Records drawn from a dataset
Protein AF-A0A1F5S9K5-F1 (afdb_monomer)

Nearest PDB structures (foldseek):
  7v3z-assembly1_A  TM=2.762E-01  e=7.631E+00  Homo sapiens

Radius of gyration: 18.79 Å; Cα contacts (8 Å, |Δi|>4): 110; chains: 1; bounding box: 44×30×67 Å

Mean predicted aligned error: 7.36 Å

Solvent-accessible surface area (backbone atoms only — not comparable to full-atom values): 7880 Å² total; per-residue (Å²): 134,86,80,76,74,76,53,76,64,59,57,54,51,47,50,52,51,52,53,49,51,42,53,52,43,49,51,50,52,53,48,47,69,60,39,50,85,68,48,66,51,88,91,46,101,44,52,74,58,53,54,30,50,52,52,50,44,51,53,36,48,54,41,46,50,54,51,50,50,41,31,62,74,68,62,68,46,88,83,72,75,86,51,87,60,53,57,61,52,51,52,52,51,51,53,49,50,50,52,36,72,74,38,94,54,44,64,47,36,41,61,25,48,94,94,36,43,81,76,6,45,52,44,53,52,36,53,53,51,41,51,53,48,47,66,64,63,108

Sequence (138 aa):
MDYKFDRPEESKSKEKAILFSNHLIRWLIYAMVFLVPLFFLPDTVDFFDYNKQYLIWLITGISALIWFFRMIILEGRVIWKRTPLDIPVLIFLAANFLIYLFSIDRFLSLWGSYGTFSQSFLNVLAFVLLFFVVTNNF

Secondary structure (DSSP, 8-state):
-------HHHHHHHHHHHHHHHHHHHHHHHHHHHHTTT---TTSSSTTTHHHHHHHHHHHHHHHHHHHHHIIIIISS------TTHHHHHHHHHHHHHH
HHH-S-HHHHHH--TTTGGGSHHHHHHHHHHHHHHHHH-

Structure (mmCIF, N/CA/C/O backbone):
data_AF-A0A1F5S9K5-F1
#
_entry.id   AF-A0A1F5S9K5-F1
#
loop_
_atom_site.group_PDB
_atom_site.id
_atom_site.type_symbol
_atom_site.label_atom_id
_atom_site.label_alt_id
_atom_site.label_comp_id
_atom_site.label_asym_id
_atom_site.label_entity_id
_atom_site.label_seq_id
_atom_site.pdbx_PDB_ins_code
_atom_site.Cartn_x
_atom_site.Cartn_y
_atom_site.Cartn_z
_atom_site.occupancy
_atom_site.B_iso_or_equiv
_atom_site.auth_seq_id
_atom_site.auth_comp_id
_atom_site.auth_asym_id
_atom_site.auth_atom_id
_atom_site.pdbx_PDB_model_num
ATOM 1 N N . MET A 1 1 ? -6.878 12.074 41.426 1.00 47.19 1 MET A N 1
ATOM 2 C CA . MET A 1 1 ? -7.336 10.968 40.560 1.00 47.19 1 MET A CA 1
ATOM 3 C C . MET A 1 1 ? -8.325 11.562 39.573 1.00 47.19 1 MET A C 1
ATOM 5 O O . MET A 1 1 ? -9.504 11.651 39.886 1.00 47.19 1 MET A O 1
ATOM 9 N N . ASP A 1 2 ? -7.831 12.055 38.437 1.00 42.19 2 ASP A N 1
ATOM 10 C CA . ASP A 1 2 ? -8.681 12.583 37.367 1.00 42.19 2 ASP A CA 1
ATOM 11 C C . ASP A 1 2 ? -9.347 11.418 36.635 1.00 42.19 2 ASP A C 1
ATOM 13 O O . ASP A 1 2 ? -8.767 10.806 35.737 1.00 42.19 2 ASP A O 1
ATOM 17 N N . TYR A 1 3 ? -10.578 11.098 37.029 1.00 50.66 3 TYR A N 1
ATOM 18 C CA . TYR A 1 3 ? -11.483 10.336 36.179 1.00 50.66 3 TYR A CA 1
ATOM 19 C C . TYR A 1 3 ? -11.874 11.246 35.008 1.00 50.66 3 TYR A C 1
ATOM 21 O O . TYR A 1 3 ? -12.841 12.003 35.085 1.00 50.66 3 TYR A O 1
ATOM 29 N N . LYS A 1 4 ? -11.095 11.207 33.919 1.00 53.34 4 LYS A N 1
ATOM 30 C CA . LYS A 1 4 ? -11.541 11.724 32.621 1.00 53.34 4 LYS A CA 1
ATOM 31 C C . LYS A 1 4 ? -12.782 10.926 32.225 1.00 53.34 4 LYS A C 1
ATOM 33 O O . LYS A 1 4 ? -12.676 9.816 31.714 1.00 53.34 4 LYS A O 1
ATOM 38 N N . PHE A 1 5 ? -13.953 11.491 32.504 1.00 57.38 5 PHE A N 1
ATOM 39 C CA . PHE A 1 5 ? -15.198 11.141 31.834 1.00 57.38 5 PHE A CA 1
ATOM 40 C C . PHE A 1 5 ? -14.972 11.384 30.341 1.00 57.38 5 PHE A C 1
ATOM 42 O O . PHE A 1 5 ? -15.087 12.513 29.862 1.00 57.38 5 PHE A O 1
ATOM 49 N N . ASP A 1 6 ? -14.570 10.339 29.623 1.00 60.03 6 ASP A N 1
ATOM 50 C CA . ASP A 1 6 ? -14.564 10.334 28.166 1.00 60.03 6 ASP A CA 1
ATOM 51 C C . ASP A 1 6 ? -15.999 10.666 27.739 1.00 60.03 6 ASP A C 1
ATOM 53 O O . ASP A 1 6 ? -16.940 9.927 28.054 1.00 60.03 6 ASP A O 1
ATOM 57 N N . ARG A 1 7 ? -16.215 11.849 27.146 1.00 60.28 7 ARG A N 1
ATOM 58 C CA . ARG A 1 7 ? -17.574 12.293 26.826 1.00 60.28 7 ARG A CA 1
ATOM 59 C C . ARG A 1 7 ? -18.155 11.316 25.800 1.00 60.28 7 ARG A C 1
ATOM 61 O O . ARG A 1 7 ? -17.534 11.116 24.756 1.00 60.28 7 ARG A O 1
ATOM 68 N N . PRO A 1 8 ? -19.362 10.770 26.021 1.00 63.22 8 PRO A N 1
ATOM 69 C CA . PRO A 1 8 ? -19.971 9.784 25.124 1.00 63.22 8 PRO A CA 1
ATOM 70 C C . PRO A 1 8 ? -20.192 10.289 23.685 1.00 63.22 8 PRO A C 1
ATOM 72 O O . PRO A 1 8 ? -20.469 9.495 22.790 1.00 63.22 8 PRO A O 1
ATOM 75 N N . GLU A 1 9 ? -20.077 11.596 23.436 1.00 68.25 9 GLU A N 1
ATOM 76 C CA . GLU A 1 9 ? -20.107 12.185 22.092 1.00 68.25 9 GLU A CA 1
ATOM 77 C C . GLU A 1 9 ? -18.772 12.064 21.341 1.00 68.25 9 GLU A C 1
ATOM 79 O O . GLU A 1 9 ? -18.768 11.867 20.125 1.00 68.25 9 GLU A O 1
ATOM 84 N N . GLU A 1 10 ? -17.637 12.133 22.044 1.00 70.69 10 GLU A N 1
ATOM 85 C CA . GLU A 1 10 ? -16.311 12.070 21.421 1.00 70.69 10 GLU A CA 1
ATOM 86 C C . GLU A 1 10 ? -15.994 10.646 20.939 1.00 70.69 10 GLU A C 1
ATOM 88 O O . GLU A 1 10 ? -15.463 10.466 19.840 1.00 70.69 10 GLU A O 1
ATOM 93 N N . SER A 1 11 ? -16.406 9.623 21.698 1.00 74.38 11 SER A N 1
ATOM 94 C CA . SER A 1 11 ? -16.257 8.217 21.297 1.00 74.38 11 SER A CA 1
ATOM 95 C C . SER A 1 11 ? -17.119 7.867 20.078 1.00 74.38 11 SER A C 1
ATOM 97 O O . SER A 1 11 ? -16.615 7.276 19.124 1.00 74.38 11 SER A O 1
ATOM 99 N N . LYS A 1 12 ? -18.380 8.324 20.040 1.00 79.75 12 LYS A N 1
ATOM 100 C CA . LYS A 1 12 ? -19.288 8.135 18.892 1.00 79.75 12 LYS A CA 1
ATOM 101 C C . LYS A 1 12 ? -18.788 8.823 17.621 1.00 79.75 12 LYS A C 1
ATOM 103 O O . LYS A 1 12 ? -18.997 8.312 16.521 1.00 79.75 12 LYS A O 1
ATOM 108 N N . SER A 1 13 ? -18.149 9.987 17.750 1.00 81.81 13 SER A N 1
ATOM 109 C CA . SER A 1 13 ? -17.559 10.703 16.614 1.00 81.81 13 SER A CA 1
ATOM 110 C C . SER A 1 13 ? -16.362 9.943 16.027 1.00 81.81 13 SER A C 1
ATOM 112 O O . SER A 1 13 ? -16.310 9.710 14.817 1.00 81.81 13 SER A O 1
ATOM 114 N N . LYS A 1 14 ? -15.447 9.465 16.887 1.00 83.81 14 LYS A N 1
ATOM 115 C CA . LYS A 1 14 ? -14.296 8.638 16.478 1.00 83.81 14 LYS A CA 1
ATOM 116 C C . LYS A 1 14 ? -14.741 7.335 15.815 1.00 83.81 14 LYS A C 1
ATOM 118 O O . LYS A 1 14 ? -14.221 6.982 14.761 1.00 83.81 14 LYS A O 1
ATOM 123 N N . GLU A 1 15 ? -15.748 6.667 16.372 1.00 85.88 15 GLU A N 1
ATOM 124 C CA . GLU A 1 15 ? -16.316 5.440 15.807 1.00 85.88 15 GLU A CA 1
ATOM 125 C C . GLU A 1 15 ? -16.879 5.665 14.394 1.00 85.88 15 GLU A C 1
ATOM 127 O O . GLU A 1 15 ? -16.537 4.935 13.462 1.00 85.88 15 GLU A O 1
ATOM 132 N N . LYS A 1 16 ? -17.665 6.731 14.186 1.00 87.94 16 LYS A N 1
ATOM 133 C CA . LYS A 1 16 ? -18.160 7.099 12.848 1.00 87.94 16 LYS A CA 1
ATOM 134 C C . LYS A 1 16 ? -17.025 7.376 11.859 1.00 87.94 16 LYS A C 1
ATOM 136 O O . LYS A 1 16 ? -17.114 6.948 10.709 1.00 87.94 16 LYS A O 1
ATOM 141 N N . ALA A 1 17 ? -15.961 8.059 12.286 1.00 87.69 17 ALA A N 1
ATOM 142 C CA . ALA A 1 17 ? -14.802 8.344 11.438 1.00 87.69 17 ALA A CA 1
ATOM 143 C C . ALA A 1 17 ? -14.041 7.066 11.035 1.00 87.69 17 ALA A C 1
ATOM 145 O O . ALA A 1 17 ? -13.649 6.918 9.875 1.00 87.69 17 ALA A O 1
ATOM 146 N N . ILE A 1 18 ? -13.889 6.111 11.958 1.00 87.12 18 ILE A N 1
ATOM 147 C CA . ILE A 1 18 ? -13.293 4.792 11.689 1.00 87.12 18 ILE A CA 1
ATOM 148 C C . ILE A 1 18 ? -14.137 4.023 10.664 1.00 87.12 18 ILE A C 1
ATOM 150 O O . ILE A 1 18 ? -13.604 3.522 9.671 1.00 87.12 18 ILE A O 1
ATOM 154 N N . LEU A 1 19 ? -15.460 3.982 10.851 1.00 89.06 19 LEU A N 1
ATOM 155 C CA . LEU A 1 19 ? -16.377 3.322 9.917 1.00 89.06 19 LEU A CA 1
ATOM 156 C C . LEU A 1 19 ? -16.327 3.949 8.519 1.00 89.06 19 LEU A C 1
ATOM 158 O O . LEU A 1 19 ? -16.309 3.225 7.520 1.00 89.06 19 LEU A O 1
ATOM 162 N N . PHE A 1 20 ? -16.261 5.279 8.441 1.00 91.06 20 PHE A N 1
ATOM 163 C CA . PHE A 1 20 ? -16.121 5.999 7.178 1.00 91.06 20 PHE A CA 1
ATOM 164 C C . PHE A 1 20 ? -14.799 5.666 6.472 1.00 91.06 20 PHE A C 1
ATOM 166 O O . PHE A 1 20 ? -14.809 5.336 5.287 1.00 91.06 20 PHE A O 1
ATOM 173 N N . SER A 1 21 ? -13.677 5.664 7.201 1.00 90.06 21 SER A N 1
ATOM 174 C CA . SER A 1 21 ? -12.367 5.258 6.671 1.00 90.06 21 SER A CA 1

What you have to do:
Retype exactly, please, each line from the line that contains "ATOM 145 O O" through the last line of the entries above, with nothing added.

Written solution:
ATOM 145 O O . ALA A 1 17 ? -13.649 6.918 9.875 1.00 87.69 17 ALA A O 1
ATOM 146 N N . ILE A 1 18 ? -13.889 6.111 11.958 1.00 87.12 18 ILE A N 1
ATOM 147 C CA . ILE A 1 18 ? -13.293 4.792 11.689 1.00 87.12 18 ILE A CA 1
ATOM 148 C C . ILE A 1 18 ? -14.137 4.023 10.664 1.00 87.12 18 ILE A C 1
ATOM 150 O O . ILE A 1 18 ? -13.604 3.522 9.671 1.00 87.12 18 ILE A O 1
ATOM 154 N N . LEU A 1 19 ? -15.460 3.982 10.851 1.00 89.06 19 LEU A N 1
ATOM 155 C CA . LEU A 1 19 ? -16.377 3.322 9.917 1.00 89.06 19 LEU A CA 1
ATOM 156 C C . LEU A 1 19 ? -16.327 3.949 8.519 1.00 89.06 19 LEU A C 1
ATOM 158 O O . LEU A 1 19 ? -16.309 3.225 7.520 1.00 89.06 19 LEU A O 1
ATOM 162 N N . PHE A 1 20 ? -16.261 5.279 8.441 1.00 91.06 20 PHE A N 1
ATOM 163 C CA . PHE A 1 20 ? -16.121 5.999 7.178 1.00 91.06 20 PHE A CA 1
ATOM 164 C C . PHE A 1 20 ? -14.799 5.666 6.472 1.00 91.06 20 PHE A C 1
ATOM 166 O O . PHE A 1 20 ? -14.809 5.336 5.287 1.00 91.06 20 PHE A O 1
ATOM 173 N N . SER A 1 21 ? -13.677 5.664 7.201 1.00 90.06 21 SER A N 1
ATOM 174 C CA . SER A 1 21 ? -12.367 5.258 6.671 1.00 90.06 21 SER A CA 1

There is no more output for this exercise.